ROF: Pedro Corona, professor de desenho artístico, nos levava para o jardim do Mackenzie, que tinha uma vegetação exuberante e um campo enorme de futebol; ali, ao ar livre, nós pintávamos com aquarela, em várias técnicas, inclusive cryon. Pedro Corona era um bom professor. Tínhamos também perspectiva, curso ministrado pelo professor Kosuta. Resistência dos materiais era dada pelo professor Evaristo Costa. Esses eram os principais professores na época.

SSBP/AG: Havia cadeira de urbanismo nesta época?
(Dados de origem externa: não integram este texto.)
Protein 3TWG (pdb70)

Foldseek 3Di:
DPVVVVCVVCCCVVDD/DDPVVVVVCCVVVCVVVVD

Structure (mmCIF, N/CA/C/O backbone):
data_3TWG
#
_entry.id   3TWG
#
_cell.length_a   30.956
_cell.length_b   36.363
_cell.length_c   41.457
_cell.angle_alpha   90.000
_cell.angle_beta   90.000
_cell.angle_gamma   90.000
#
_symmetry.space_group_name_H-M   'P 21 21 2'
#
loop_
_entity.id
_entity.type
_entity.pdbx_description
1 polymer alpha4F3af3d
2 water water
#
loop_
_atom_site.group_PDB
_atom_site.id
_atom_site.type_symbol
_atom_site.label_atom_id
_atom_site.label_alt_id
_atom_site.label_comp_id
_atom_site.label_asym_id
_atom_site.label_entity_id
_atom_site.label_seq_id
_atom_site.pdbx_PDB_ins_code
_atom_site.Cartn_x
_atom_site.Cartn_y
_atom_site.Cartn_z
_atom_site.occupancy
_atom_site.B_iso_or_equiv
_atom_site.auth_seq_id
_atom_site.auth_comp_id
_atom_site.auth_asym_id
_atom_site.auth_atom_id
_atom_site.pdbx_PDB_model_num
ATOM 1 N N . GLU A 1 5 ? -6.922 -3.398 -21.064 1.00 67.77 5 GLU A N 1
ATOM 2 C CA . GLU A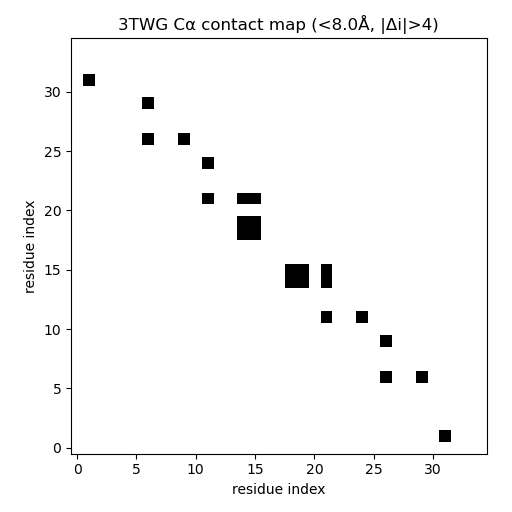 1 5 ? -6.867 -4.803 -20.662 1.00 66.81 5 GLU A CA 1
ATOM 3 C C . GLU A 1 5 ? -6.512 -4.972 -19.178 1.00 65.48 5 GLU A C 1
ATOM 4 O O . GLU A 1 5 ? -7.070 -5.849 -18.519 1.00 62.06 5 GLU A O 1
ATOM 15 N N . TYR A 1 7 ? -6.733 -2.331 -17.115 1.00 55.99 7 TYR A N 1
ATOM 16 C CA . TYR A 1 7 ? -7.426 -1.184 -16.537 1.00 53.51 7 TYR A CA 1
ATOM 17 C C . TYR A 1 7 ? -8.193 -1.584 -15.283 1.00 52.27 7 TYR A C 1
ATOM 18 O O . TYR A 1 7 ? -8.016 -0.936 -14.254 1.00 48.57 7 TYR A O 1
ATOM 20 N N . LYS A 1 8 ? -8.976 -2.688 -15.344 1.00 49.96 8 LYS A N 1
ATOM 21 C CA . LYS A 1 8 ? -9.750 -3.197 -14.203 1.00 47.92 8 LYS A CA 1
ATOM 22 C C . LYS A 1 8 ? -8.855 -3.628 -13.030 1.00 47.96 8 LYS A C 1
ATOM 23 O O . LYS A 1 8 ? -9.216 -3.412 -11.869 1.00 45.22 8 LYS A O 1
ATOM 25 N N . GLU A 1 9 ? -7.681 -4.216 -13.332 1.00 43.75 9 GLU A N 1
ATOM 26 C CA . GLU A 1 9 ? -6.740 -4.614 -12.284 1.00 40.33 9 GLU A CA 1
ATOM 27 C C . GLU A 1 9 ? -6.101 -3.411 -11.598 1.00 37.62 9 GLU A C 1
ATOM 28 O O . GLU A 1 9 ? -5.913 -3.468 -10.394 1.00 33.90 9 GLU A O 1
ATOM 48 N N . GLU A 1 11 ? -7.452 -0.340 -11.345 1.00 32.92 11 GLU A N 1
ATOM 49 C CA . GLU A 1 11 ? -8.549 0.276 -10.589 1.00 31.90 11 GLU A CA 1
ATOM 50 C C . GLU A 1 11 ? -8.711 -0.514 -9.285 1.00 32.68 11 GLU A C 1
ATOM 51 O O . GLU A 1 11 ? -8.782 0.104 -8.228 1.00 30.11 11 GLU A O 1
ATOM 57 N N . ASP A 1 12 ? -8.756 -1.867 -9.356 1.00 31.15 12 ASP 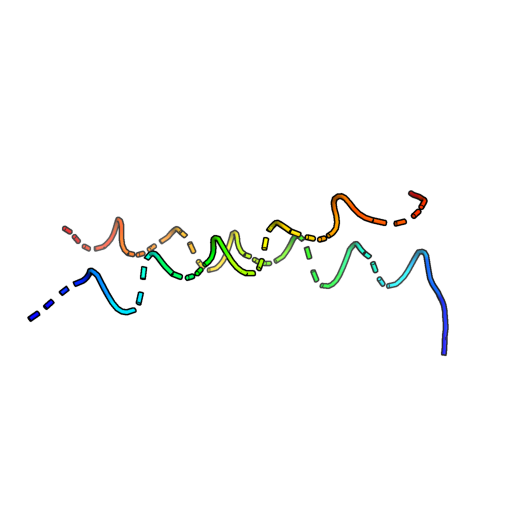A N 1
ATOM 58 C CA . ASP A 1 12 ? -8.893 -2.702 -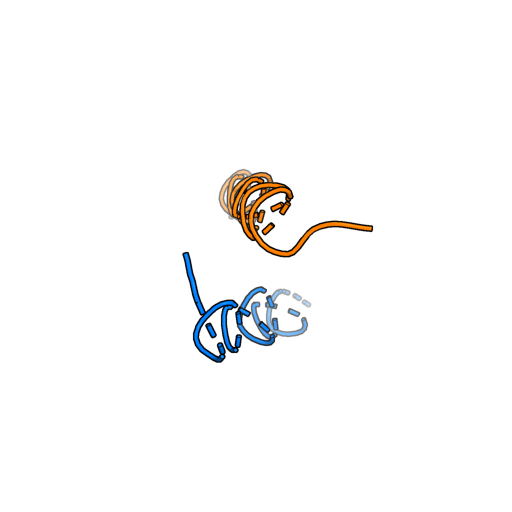8.154 1.00 31.11 12 ASP A CA 1
ATOM 59 C C . ASP A 1 12 ? -7.712 -2.515 -7.208 1.00 30.36 12 ASP A C 1
ATOM 60 O O . ASP A 1 12 ? -7.921 -2.459 -6.002 1.00 29.62 12 ASP A O 1
ATOM 80 N N . GLN A 1 14 ? -5.902 0.158 -6.905 1.00 24.38 14 GLN A N 1
ATOM 81 C CA . GLN A 1 14 ? -6.134 1.4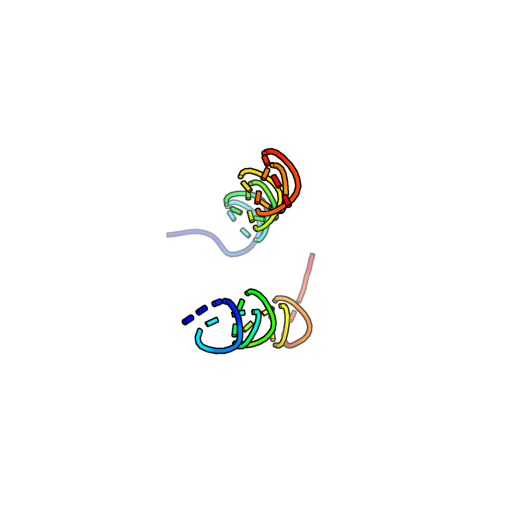67 -6.305 1.00 24.26 14 GLN A CA 1
ATOM 82 C C . GLN A 1 14 ? -7.220 1.397 -5.233 1.00 27.00 14 GLN A C 1
ATOM 83 O O . GLN A 1 14 ? -7.028 1.896 -4.120 1.00 25.68 14 GLN A O 1
ATOM 89 N N . GLU A 1 15 ? -8.320 0.707 -5.537 1.00 25.64 15 GLU A N 1
ATOM 90 C CA . GLU A 1 15 ? -9.438 0.534 -4.613 1.00 24.98 15 GLU A CA 1
ATOM 91 C C . GLU A 1 15 ? -9.004 -0.226 -3.363 1.00 26.87 15 GLU A C 1
ATOM 92 O O . GLU A 1 15 ? -9.394 0.164 -2.263 1.00 28.21 15 GLU A O 1
ATOM 98 N N . ARG A 1 16 ? -8.153 -1.248 -3.519 1.00 23.92 16 ARG A N 1
ATOM 99 C CA . ARG A 1 16 ? -7.708 -1.999 -2.333 1.00 24.83 16 ARG A CA 1
ATOM 100 C C . ARG A 1 16 ? -6.850 -1.146 -1.400 1.00 27.82 16 ARG A C 1
ATOM 101 O O . ARG A 1 16 ? -6.973 -1.273 -0.178 1.00 27.30 16 ARG A O 1
ATOM 123 N N . ARG A 1 18 ? -7.149 2.154 -1.174 1.00 22.07 18 ARG A N 1
ATOM 124 C CA . ARG A 1 18 ? -8.139 3.059 -0.588 1.00 22.14 18 ARG A CA 1
ATOM 125 C C . ARG A 1 18 ? -8.805 2.367 0.599 1.00 26.15 18 ARG A C 1
ATOM 126 O O . ARG A 1 18 ? -8.912 2.996 1.644 1.00 27.57 18 ARG A O 1
ATOM 134 N N . LYS A 1 19 ? -9.194 1.068 0.464 1.00 24.23 19 LYS A N 1
ATOM 135 C CA . LYS A 1 19 ? -9.836 0.299 1.543 1.00 25.75 19 LYS A CA 1
ATOM 136 C C . LYS A 1 19 ? -8.881 0.167 2.736 1.00 30.19 19 LYS A C 1
ATOM 137 O O . LYS A 1 19 ? -9.316 0.265 3.880 1.00 32.60 19 LYS A O 1
ATOM 158 N N . ARG A 1 21 ? -6.464 2.270 3.611 1.00 30.42 21 ARG A N 1
ATOM 159 C CA . ARG A 1 21 ? -6.382 3.607 4.195 1.00 31.97 21 ARG A CA 1
ATOM 160 C C . ARG A 1 21 ? -7.608 3.950 5.025 1.00 37.34 21 ARG A C 1
ATOM 161 O O . ARG A 1 21 ? -7.457 4.615 6.047 1.00 40.42 21 ARG A O 1
ATOM 169 N N . LYS A 1 22 ? -8.825 3.554 4.561 1.00 32.35 22 LYS A N 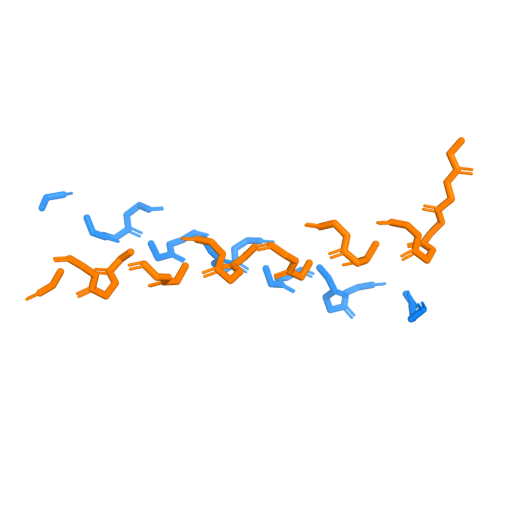1
ATOM 170 C CA . LYS A 1 22 ? -10.097 3.864 5.246 1.00 33.97 22 LYS A CA 1
ATOM 171 C C . LYS A 1 22 ? -10.132 3.276 6.658 1.00 41.47 22 LYS A C 1
ATOM 172 O O . LYS A 1 22 ? -10.742 3.862 7.558 1.00 45.76 22 LYS A O 1
ATOM 178 N N . LYS A 1 23 ? -9.478 2.120 6.843 1.00 38.23 23 LYS A N 1
ATOM 179 C CA . LYS A 1 23 ? -9.401 1.379 8.108 1.00 42.44 23 LYS A CA 1
ATOM 180 C C . LYS A 1 23 ? -8.398 1.981 9.106 1.00 48.52 23 LYS A C 1
ATOM 181 O O . LYS A 1 23 ? -8.453 1.684 10.296 1.00 51.80 23 LYS A O 1
ATOM 201 N N . ARG A 1 25 ? -6.276 5.100 11.159 1.00 51.42 25 ARG A N 1
ATOM 202 C CA . ARG A 1 25 ? -6.459 6.417 11.748 1.00 53.89 25 ARG A CA 1
ATOM 203 C C . ARG A 1 25 ? -5.448 7.331 11.030 1.00 58.58 25 ARG A C 1
ATOM 204 O O . ARG A 1 25 ? -4.451 6.835 10.490 1.00 57.44 25 ARG A O 1
ATOM 206 N N . SER A 1 26 ? -5.723 8.645 10.989 1.00 56.93 26 SER A N 1
ATOM 207 C CA . SER A 1 26 ? -4.869 9.654 10.355 1.00 85.78 26 SER A CA 1
ATOM 208 C C . SER A 1 26 ? -3.511 9.754 11.043 1.00 113.69 26 SER A C 1
ATOM 209 O O . SER A 1 26 ? -2.529 10.118 10.405 1.00 77.79 26 SER A O 1
ATOM 211 N N . GLY B 1 1 ? 8.315 1.164 12.743 1.00 77.72 1 GLY B N 1
ATOM 212 C CA . GLY B 1 1 ? 7.197 1.657 11.949 1.00 72.44 1 GLY B CA 1
ATOM 213 C C . GLY B 1 1 ? 6.385 2.754 12.614 1.00 73.53 1 GLY B C 1
ATOM 214 O O . GLY B 1 1 ? 6.591 3.054 13.796 1.00 76.42 1 GLY B O 1
ATOM 215 N N . ASN B 1 2 ? 5.448 3.359 11.847 1.00 64.83 2 ASN B N 1
ATOM 216 C CA . ASN B 1 2 ? 4.548 4.433 12.290 1.00 62.08 2 ASN B CA 1
ATOM 217 C C . ASN B 1 2 ? 3.274 4.510 11.429 1.00 59.58 2 ASN B C 1
ATOM 218 O O . ASN B 1 2 ? 3.353 4.421 10.196 1.00 56.21 2 ASN B O 1
ATOM 223 N N . ALA B 1 3 ? 2.103 4.685 12.090 1.00 54.15 3 ALA B N 1
ATOM 224 C CA . ALA B 1 3 ? 0.786 4.770 11.446 1.00 50.53 3 ALA B CA 1
ATOM 225 C C . ALA B 1 3 ? 0.648 6.002 10.556 1.00 49.05 3 ALA B C 1
ATOM 226 O O . ALA B 1 3 ? 0.193 5.869 9.420 1.00 45.51 3 ALA B O 1
ATOM 228 N N . ASP B 1 4 ? 1.051 7.193 11.063 1.00 45.43 4 ASP B N 1
ATOM 229 C CA . ASP B 1 4 ? 1.006 8.460 10.321 1.00 42.65 4 ASP B CA 1
ATOM 230 C C . ASP B 1 4 ? 1.838 8.356 9.037 1.00 38.67 4 ASP B C 1
ATOM 231 O O . ASP B 1 4 ? 1.372 8.788 7.982 1.00 34.04 4 ASP B O 1
ATOM 236 N N . GLU B 1 5 ? 3.022 7.725 9.106 1.00 35.17 5 GLU B N 1
ATOM 237 C CA . GLU B 1 5 ? 3.889 7.544 7.933 1.00 34.60 5 GLU B CA 1
ATOM 238 C C . GLU B 1 5 ? 3.250 6.570 6.936 1.00 35.51 5 GLU B C 1
ATOM 239 O O . GLU B 1 5 ? 3.272 6.828 5.741 1.00 33.23 5 GLU B O 1
ATOM 254 N N . TYR B 1 7 ? 0.078 5.883 6.505 1.00 26.35 7 TYR B N 1
ATOM 255 C CA . TYR B 1 7 ? -1.058 6.572 5.903 1.00 23.95 7 TYR B CA 1
ATOM 256 C C . TYR B 1 7 ? -0.608 7.564 4.804 1.00 25.98 7 TYR B C 1
ATOM 257 O O . TYR B 1 7 ? -1.106 7.505 3.687 1.00 23.81 7 TYR B O 1
ATOM 266 N N . LYS B 1 8 ? 0.406 8.384 5.089 1.00 23.69 8 LYS B N 1
ATOM 267 C CA . LYS B 1 8 ? 0.917 9.356 4.101 1.00 21.59 8 LYS B CA 1
ATOM 268 C C . LYS B 1 8 ? 1.503 8.656 2.883 1.00 26.29 8 LYS B C 1
ATOM 269 O O . LYS B 1 8 ? 1.234 9.037 1.740 1.00 24.99 8 LYS B O 1
ATOM 275 N N . GLU B 1 9 ? 2.266 7.597 3.122 1.00 25.18 9 GLU B N 1
ATOM 276 C CA . GLU B 1 9 ? 2.894 6.855 2.022 1.00 26.49 9 GLU B CA 1
ATOM 277 C C . GLU B 1 9 ? 1.826 6.199 1.146 1.00 30.71 9 GLU B C 1
ATOM 278 O O . GLU B 1 9 ? 1.962 6.238 -0.075 1.00 30.64 9 GLU B O 1
ATOM 298 N N . GLU B 1 11 ? -1.364 7.306 0.771 1.00 23.41 11 GLU B N 1
ATOM 299 C CA . GLU B 1 11 ? -1.995 8.425 0.063 1.00 23.54 11 GLU B CA 1
ATOM 300 C C . GLU B 1 11 ? -1.133 8.768 -1.183 1.00 26.38 11 GLU B C 1
ATOM 301 O O . GLU B 1 11 ? -1.661 8.923 -2.285 1.00 25.66 11 GLU B O 1
ATOM 307 N N . ASP B 1 12 ? 0.183 8.846 -0.997 1.00 23.01 12 ASP B N 1
ATOM 308 C CA . ASP B 1 12 ? 1.084 9.241 -2.073 1.00 22.73 12 ASP B CA 1
ATOM 309 C C . ASP B 1 12 ? 1.149 8.230 -3.185 1.00 25.70 12 ASP B C 1
ATOM 310 O O . ASP B 1 12 ? 1.077 8.632 -4.364 1.00 26.50 12 ASP B O 1
ATOM 324 N N . GLN B 1 14 ? -1.200 5.994 -3.839 1.00 24.56 14 GLN B N 1
ATOM 325 C CA A GLN B 1 14 ? -2.508 5.953 -4.489 0.50 24.65 14 GLN B CA 1
ATOM 326 C CA B GLN B 1 14 ? -2.504 5.951 -4.505 0.50 24.77 14 GLN B CA 1
ATOM 327 C C . GLN B 1 14 ? -2.537 7.058 -5.553 1.00 27.10 14 GLN B C 1
ATOM 328 O O . GLN B 1 14 ? -2.983 6.827 -6.680 1.00 26.86 14 GLN B O 1
ATOM 339 N N . GLU B 1 15 ? -2.038 8.257 -5.193 1.00 23.92 15 GLU B N 1
ATOM 340 C CA . GLU B 1 15 ? -2.022 9.393 -6.105 1.00 24.53 15 GLU B CA 1
ATOM 341 C C . GLU B 1 15 ? -1.119 9.148 -7.312 1.00 28.45 15 GLU B C 1
ATOM 342 O O . GLU B 1 15 ? -1.504 9.463 -8.440 1.00 29.78 15 GLU B O 1
ATOM 348 N N . ARG B 1 16 ? 0.040 8.510 -7.095 1.00 27.49 16 ARG B N 1
ATOM 349 C CA . ARG B 1 16 ? 0.971 8.196 -8.178 1.00 29.73 16 ARG B CA 1
ATOM 350 C C . ARG B 1 16 ? 0.281 7.215 -9.131 1.00 33.26 16 ARG B C 1
ATOM 351 O O . ARG B 1 16 ? 0.362 7.363 -10.340 1.00 34.44 16 ARG B O 1
ATOM 373 N N . ARG B 1 18 ? -3.042 6.960 -9.549 1.00 33.68 18 ARG B N 1
ATOM 374 C CA A ARG B 1 18 ? -4.131 7.713 -10.155 0.50 34.92 18 ARG B CA 1
ATOM 375 C CA B ARG B 1 18 ? -4.125 7.751 -10.125 0.50 34.94 18 ARG B CA 1
ATOM 376 C C . ARG B 1 18 ? -3.607 8.468 -11.371 1.00 39.13 18 ARG B C 1
ATOM 377 O O . ARG B 1 18 ? -4.233 8.392 -12.428 1.00 41.19 18 ARG B O 1
ATOM 392 N N . LYS B 1 19 ? -2.419 9.133 -11.239 1.00 32.62 19 LYS B N 1
ATOM 393 C CA . LYS B 1 19 ? -1.763 9.892 -12.318 1.00 34.24 19 LYS B CA 1
A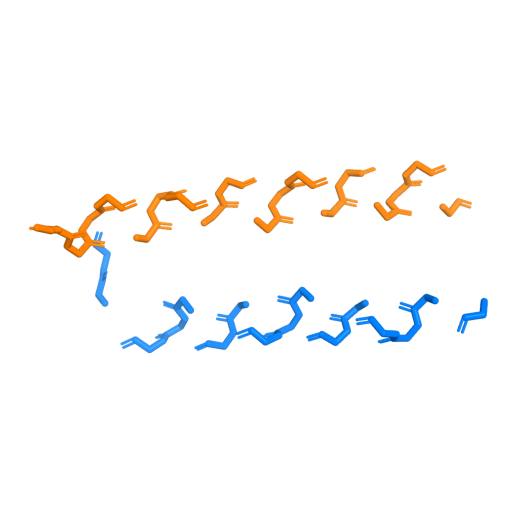TOM 394 C C . LYS B 1 19 ? -1.288 8.962 -13.406 1.00 40.85 19 LYS B C 1
ATOM 395 O O . LYS B 1 19 ? -1.415 9.303 -14.576 1.00 42.01 19 LYS B O 1
ATOM 410 N N . ARG B 1 21 ? -2.692 6.116 -14.164 1.00 42.92 21 ARG B N 1
ATOM 411 C CA . ARG B 1 21 ? -3.949 5.672 -14.784 1.00 44.35 21 ARG B CA 1
ATOM 412 C C . ARG B 1 21 ? -4.517 6.731 -15.728 1.00 51.75 21 ARG B C 1
ATOM 413 O O . ARG B 1 21 ? -4.8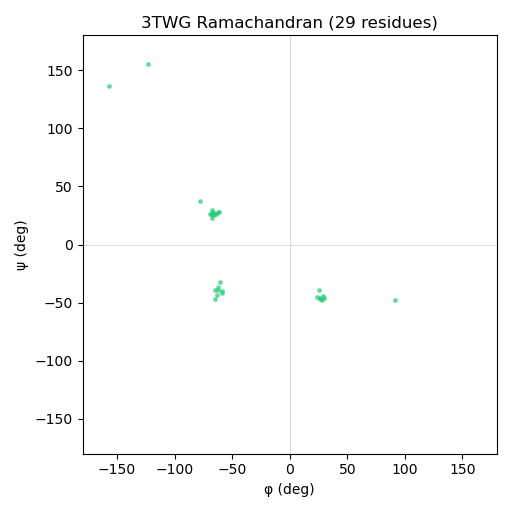65 6.412 -16.869 1.00 54.87 21 ARG B O 1
ATOM 421 N N . LYS B 1 22 ? -4.551 8.003 -15.270 1.00 47.83 22 LYS B N 1
ATOM 422 C CA . LYS B 1 22 ? -4.995 9.162 -16.047 1.00 50.61 22 LYS B CA 1
ATOM 423 C C . LYS B 1 22 ? -4.133 9.315 -17.306 1.00 57.18 22 LYS B C 1
ATOM 424 O O . LYS B 1 22 ? -4.681 9.591 -18.377 1.00 61.09 22 LYS B O 1
ATOM 426 N N . LYS B 1 23 ? -2.801 9.085 -17.188 1.00 52.23 23 LYS B N 1
ATOM 427 C CA . LYS B 1 23 ? -1.863 9.149 -18.323 1.00 56.09 23 LYS B CA 1
ATOM 428 C C . LYS B 1 23 ? -2.160 8.023 -19.328 1.00 62.67 23 LYS B C 1
ATOM 429 O O . LYS B 1 23 ? -2.142 8.273 -20.532 1.00 65.10 23 LYS B O 1
ATOM 449 N N . ARG B 1 25 ? -5.099 6.541 -19.742 0.50 58.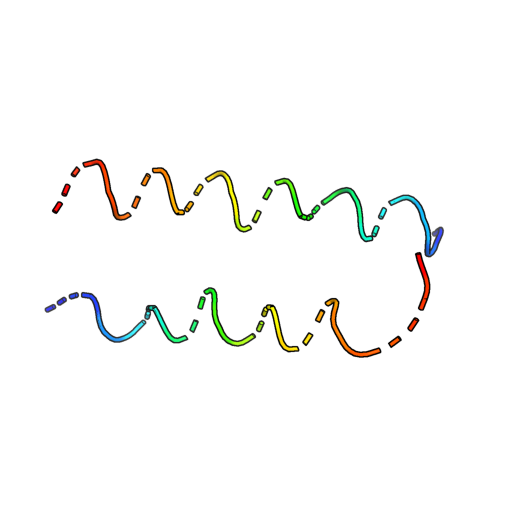68 25 ARG B N 1
ATOM 450 C CA . ARG B 1 25 ? -6.433 6.863 -20.251 0.50 78.94 25 ARG B CA 1
ATOM 451 C C . ARG B 1 25 ? -6.340 7.954 -21.319 0.50 100.41 25 ARG B C 1
ATOM 452 O O . ARG B 1 25 ? -7.113 7.949 -22.274 0.50 64.39 25 ARG B O 1
#

Secondary structure (DSSP, 8-state):
----------------/--S----------------

B-factor: mean 45.82, std 18.0, range [21.59, 119.58]

Radius of gyration: 12.02 Å; Cα contacts (8 Å, |Δi|>4): 15; chains: 2; bounding box: 17×15×33 Å

Sequence (35 aa):
EYKEEDQERRKRKKRSGNADEYKEEDQQERRRKRKKR

Solvent-accessible surface area: 4174 Å² total

ROF: Sim, mas era só no último ano e dado muito superficialmente. O básico mesmo era projeto. Quando eu estava no 3º ano, nós fizemos greve, para modificar o sistema de ensino. Fomos procurar o professor Christiano e dissemos: “nós queremos fazer arquitetura contemporânea, com temas sociais, residências etc.” e ele respondeu: “isso eu não sei dar; comigo vocês não vão fazer não”. Ele indicou um amigo, provavelmente um discípulo dele, para conversar com a gente. Esse amigo, o Fernando Martins Gomes, era bom arquiteto e fez muitas residências em estilo neocolonial, mas de muita qualidade. Em uma rua sem saída do Jardim América, saindo da praça Guadelupe – rua Iucatan, se não me engano –, ele fez duas residências muito boas. O Fernando era sensível às nossas propostas; às vezes, dizíamos: “queremos fazer uma clínica de múltipla utilidade” e ele, que havia nos passado o programa de um anfiteatro de faculdade, permitia que fizéssemos o que queríamos, colaborando com um programa que devíamos seguir. Ele não influenciava muito com críticas nos projetos, mas depois eles eram submetidos a um julgamento, por uma comissão de avaliação. Na formatura nós pedimos para projetar um campus universitário e ele aceitou. Todos nós fizemos o projeto de um campus universitário como trabalho final e me formei em 1950.

SSBP/AG: Que tipo de programa o Christiano Stockler das Neves pedia para vocês fazerem?

ROF: Coisas como pavilhão lateral de um palácio, fonte em estilo greco-romano em um parque... Faço novo parêntese para contar uma memória que me ocorreu: eu tive que fazer um projeto com este programa quando estava na fazenda do meu avô. Tinha lá uma sede em estilo normando e coloquei uma mesa de desenho no sótão. Fazia um calor terrível, mas de lá podia divisar, a cerca de 50m de distância, uma figueira branca linda! Eu me encantei com a árvore e comecei o projeto por ela. A folha de papel era de tamanho padrão e a figueira encheu praticamente a folha inteira, sobrando um cantinho para a fonte em estilo greco-romano. Mas eu coloquei lá uma fonte em estilo dórico, que era o mais simples, e ela ficou lá no cantinho, pequenininha. Eu apresentei o projeto no julgamento para uma comissão de notas, formada por professores de outras instituições, convocada pelo professor Christiano. Então ele se aproximou e disse assim: “Ortenblad, cadê a fonte? Você fez projeto de uma árvore?” Aí todo mundo, inclusive o pessoal da comissão, deu risada. Eu respondi: “professor, não agüentei: essa árvore me impressionou muito”. De pronto, ele retrucou: “Tá bom, desta vez passa”. Eu era bom aluno e ele gostava muito de mim.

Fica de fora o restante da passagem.